Assignment =
Output must match the data below exactly from its first line through the line that contains "ATOM 10 C CA", with no other line.

=== Given data ===

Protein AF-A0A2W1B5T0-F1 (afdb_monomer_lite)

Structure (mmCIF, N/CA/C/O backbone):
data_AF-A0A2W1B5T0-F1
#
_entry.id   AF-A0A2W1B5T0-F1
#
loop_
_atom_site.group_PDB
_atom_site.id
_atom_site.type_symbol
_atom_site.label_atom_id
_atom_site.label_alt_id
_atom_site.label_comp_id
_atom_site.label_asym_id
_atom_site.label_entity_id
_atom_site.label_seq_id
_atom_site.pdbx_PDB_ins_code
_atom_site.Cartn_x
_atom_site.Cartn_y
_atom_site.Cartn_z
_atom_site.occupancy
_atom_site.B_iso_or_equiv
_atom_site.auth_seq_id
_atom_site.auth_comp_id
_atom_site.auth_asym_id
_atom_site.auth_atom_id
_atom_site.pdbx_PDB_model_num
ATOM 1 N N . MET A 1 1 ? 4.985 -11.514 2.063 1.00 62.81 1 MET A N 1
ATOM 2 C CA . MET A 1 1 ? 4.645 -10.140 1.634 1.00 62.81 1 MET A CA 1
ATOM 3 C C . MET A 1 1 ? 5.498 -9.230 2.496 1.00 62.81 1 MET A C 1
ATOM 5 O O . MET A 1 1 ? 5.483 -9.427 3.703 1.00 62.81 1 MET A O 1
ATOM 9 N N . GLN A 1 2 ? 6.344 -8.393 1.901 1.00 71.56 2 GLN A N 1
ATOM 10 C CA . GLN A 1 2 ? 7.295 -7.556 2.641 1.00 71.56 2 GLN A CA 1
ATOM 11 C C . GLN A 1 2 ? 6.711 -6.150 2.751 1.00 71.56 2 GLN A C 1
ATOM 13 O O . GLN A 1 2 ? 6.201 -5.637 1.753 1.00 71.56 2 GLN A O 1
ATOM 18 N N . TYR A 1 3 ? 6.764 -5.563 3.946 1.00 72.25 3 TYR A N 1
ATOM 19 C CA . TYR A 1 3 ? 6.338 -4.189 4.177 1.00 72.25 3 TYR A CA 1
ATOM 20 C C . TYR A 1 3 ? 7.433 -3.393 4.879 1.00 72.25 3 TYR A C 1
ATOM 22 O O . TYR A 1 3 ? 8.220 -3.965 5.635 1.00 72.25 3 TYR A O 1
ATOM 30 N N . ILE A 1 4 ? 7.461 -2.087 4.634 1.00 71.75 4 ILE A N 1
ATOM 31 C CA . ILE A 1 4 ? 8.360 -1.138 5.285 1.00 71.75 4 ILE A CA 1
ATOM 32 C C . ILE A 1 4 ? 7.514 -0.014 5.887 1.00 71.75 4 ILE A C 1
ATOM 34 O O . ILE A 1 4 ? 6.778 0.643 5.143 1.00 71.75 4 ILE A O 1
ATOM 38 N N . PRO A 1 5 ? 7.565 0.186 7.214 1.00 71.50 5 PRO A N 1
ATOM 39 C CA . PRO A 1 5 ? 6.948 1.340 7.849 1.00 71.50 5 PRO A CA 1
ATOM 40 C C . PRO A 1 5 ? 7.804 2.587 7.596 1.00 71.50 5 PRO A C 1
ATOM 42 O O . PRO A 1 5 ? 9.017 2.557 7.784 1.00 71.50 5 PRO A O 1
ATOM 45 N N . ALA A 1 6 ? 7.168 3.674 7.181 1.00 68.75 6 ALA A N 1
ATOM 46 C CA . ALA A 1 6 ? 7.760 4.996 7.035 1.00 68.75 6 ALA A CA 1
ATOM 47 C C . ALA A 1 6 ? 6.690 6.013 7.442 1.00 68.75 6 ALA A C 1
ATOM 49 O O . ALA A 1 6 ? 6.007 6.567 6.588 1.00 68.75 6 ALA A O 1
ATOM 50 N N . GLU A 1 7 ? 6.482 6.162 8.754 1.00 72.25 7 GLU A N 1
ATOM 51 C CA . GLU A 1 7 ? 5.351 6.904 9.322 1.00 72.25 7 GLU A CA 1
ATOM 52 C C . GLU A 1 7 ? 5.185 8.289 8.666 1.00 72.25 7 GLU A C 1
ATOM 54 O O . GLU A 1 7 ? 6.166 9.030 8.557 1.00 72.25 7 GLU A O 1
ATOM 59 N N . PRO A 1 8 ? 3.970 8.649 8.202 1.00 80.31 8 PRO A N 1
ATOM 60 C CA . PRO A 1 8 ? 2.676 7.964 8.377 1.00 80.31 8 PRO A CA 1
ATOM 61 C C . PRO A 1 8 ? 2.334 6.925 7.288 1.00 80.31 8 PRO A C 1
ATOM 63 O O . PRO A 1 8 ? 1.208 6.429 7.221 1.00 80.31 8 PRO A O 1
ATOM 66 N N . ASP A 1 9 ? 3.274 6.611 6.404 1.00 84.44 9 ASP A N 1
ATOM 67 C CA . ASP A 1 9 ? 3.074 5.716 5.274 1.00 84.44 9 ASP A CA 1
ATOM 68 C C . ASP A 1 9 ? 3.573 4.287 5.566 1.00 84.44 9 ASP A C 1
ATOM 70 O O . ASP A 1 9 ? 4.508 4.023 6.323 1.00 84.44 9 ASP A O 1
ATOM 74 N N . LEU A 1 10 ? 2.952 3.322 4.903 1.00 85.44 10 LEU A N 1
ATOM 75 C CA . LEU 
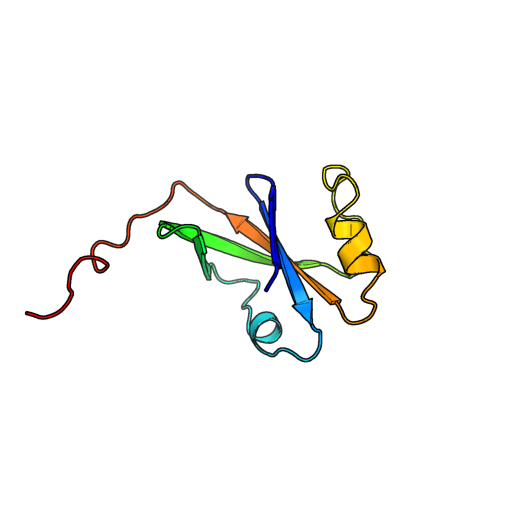A 1 10 ? 3.365 1.930 4.867 1.00 85.44 10 LEU A CA 1
ATOM 76 C C . LEU A 1 10 ? 3.528 1.515 3.412 1.00 85.44 10 LEU A C 1
ATOM 78 O O . LEU A 1 10 ? 2.598 1.621 2.616 1.00 85.44 10 LEU A O 1
ATOM 82 N N . TYR A 1 11 ? 4.687 0.969 3.074 1.00 83.38 11 TYR A N 1
ATOM 83 C CA . TYR A 1 11 ? 4.984 0.545 1.714 1.00 83.38 11 TYR A CA 1
ATOM 84 C C . TYR A 1 11 ? 5.035 -0.963 1.632 1.00 83.38 11 TYR A C 1
ATOM 86 O O . TYR A 1 11 ? 5.684 -1.617 2.446 1.00 83.38 11 TYR A O 1
ATOM 94 N N . VAL A 1 12 ? 4.354 -1.522 0.640 1.00 84.56 12 VAL A N 1
ATOM 95 C CA . VAL A 1 12 ? 4.251 -2.963 0.449 1.00 84.56 12 VAL A CA 1
ATOM 96 C C . VAL A 1 12 ? 4.679 -3.326 -0.959 1.00 84.56 12 VAL A C 1
ATOM 98 O O . VAL A 1 12 ? 4.132 -2.822 -1.941 1.00 84.56 12 VAL A O 1
ATOM 101 N N . LEU A 1 13 ? 5.634 -4.253 -1.046 1.00 82.94 13 LEU A N 1
ATOM 102 C CA . LEU A 1 13 ? 6.041 -4.839 -2.314 1.00 82.94 13 LEU A CA 1
ATOM 103 C C . LEU A 1 13 ? 5.133 -6.021 -2.639 1.00 82.94 13 LEU A C 1
ATOM 105 O O . LEU A 1 13 ? 5.053 -7.014 -1.902 1.00 82.94 13 LEU A O 1
ATOM 109 N N . SER A 1 14 ? 4.482 -5.915 -3.787 1.00 85.25 14 SER A N 1
ATOM 110 C CA . SER A 1 14 ? 3.691 -6.971 -4.395 1.00 85.25 14 SER A CA 1
ATOM 111 C C . SER A 1 14 ? 4.346 -7.484 -5.665 1.00 85.25 14 SER A C 1
ATOM 113 O O . SER A 1 14 ? 5.137 -6.788 -6.290 1.00 85.25 14 SER A O 1
ATOM 115 N N . ARG A 1 15 ? 3.940 -8.676 -6.101 1.00 84.44 15 ARG A N 1
ATOM 116 C CA . ARG A 1 15 ? 4.188 -9.139 -7.469 1.00 84.44 15 ARG A CA 1
ATOM 117 C C . ARG A 1 15 ? 3.046 -8.706 -8.385 1.00 84.44 15 ARG A C 1
ATOM 119 O O . ARG A 1 15 ? 1.877 -8.732 -7.981 1.00 84.44 15 ARG A O 1
ATOM 126 N N . ARG A 1 16 ? 3.369 -8.391 -9.638 1.00 83.56 16 ARG A N 1
ATOM
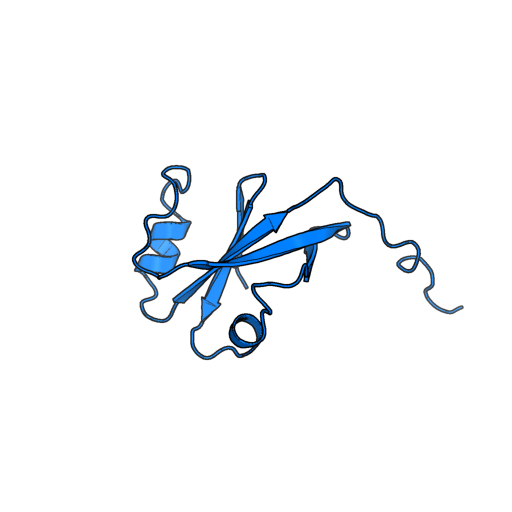 127 C CA . ARG A 1 16 ? 2.408 -7.970 -10.673 1.00 83.56 16 ARG A CA 1
ATOM 128 C C . ARG A 1 16 ? 1.368 -9.037 -11.041 1.00 83.56 16 ARG A C 1
ATOM 130 O O . ARG A 1 16 ? 0.314 -8.710 -11.569 1.00 83.56 16 ARG A O 1
ATOM 137 N N . ASP A 1 17 ? 1.617 -10.305 -10.729 1.00 86.56 17 ASP A N 1
ATOM 138 C CA . ASP A 1 17 ? 0.671 -11.404 -10.962 1.00 86.56 17 ASP A CA 1
ATOM 139 C C . ASP A 1 17 ? -0.384 -11.571 -9.852 1.00 86.56 17 ASP A C 1
ATOM 141 O O . ASP A 1 17 ? -1.339 -12.334 -10.000 1.00 86.56 17 ASP A O 1
ATOM 145 N N . ARG A 1 18 ? -0.253 -10.856 -8.727 1.00 86.56 18 ARG A N 1
ATOM 146 C CA . ARG A 1 18 ? -1.211 -10.939 -7.618 1.00 86.56 18 ARG A CA 1
ATOM 147 C C . ARG A 1 18 ? -2.455 -10.090 -7.881 1.00 86.56 18 ARG A C 1
ATOM 149 O O . ARG A 1 18 ? -2.387 -9.009 -8.446 1.00 86.56 18 ARG A O 1
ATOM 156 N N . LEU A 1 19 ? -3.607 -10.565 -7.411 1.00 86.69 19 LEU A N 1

===

Written solution =
Protein AF-A0A2W1B5T0-F1 (afdb_monomer_lite)

Structure (mmCIF, N/CA/C/O backbone):
data_AF-A0A2W1B5T0-F1
#
_entry.id   AF-A0A2W1B5T0-F1
#
loop_
_atom_site.group_PDB
_atom_site.id
_atom_site.type_symbol
_atom_site.label_atom_id
_atom_site.label_alt_id
_atom_site.label_comp_id
_atom_site.label_asym_id
_atom_site.label_entity_id
_atom_site.label_seq_id
_atom_site.pdbx_PDB_ins_code
_atom_site.Cartn_x
_atom_site.Cartn_y
_atom_site.Cartn_z
_atom_site.occupancy
_atom_site.B_iso_or_equiv
_atom_site.auth_seq_id
_atom_site.auth_comp_id
_atom_site.auth_asym_id
_atom_site.auth_atom_id
_atom_site.pdbx_PDB_model_num
ATOM 1 N N . MET A 1 1 ? 4.985 -11.514 2.063 1.00 62.81 1 MET A N 1
ATOM 2 C CA . MET A 1 1 ? 4.645 -10.140 1.634 1.00 62.81 1 MET A CA 1
ATOM 3 C C . MET A 1 1 ? 5.498 -9.230 2.496 1.00 62.81 1 MET A C 1
ATOM 5 O O . MET A 1 1 ? 5.483 -9.427 3.703 1.00 62.81 1 MET A O 1
ATOM 9 N N . GLN A 1 2 ? 6.344 -8.393 1.901 1.00 71.56 2 GLN A N 1
ATOM 10 C CA . GLN A 1 2 ? 7.295 -7.556 2.641 1.00 71.56 2 GLN A CA 1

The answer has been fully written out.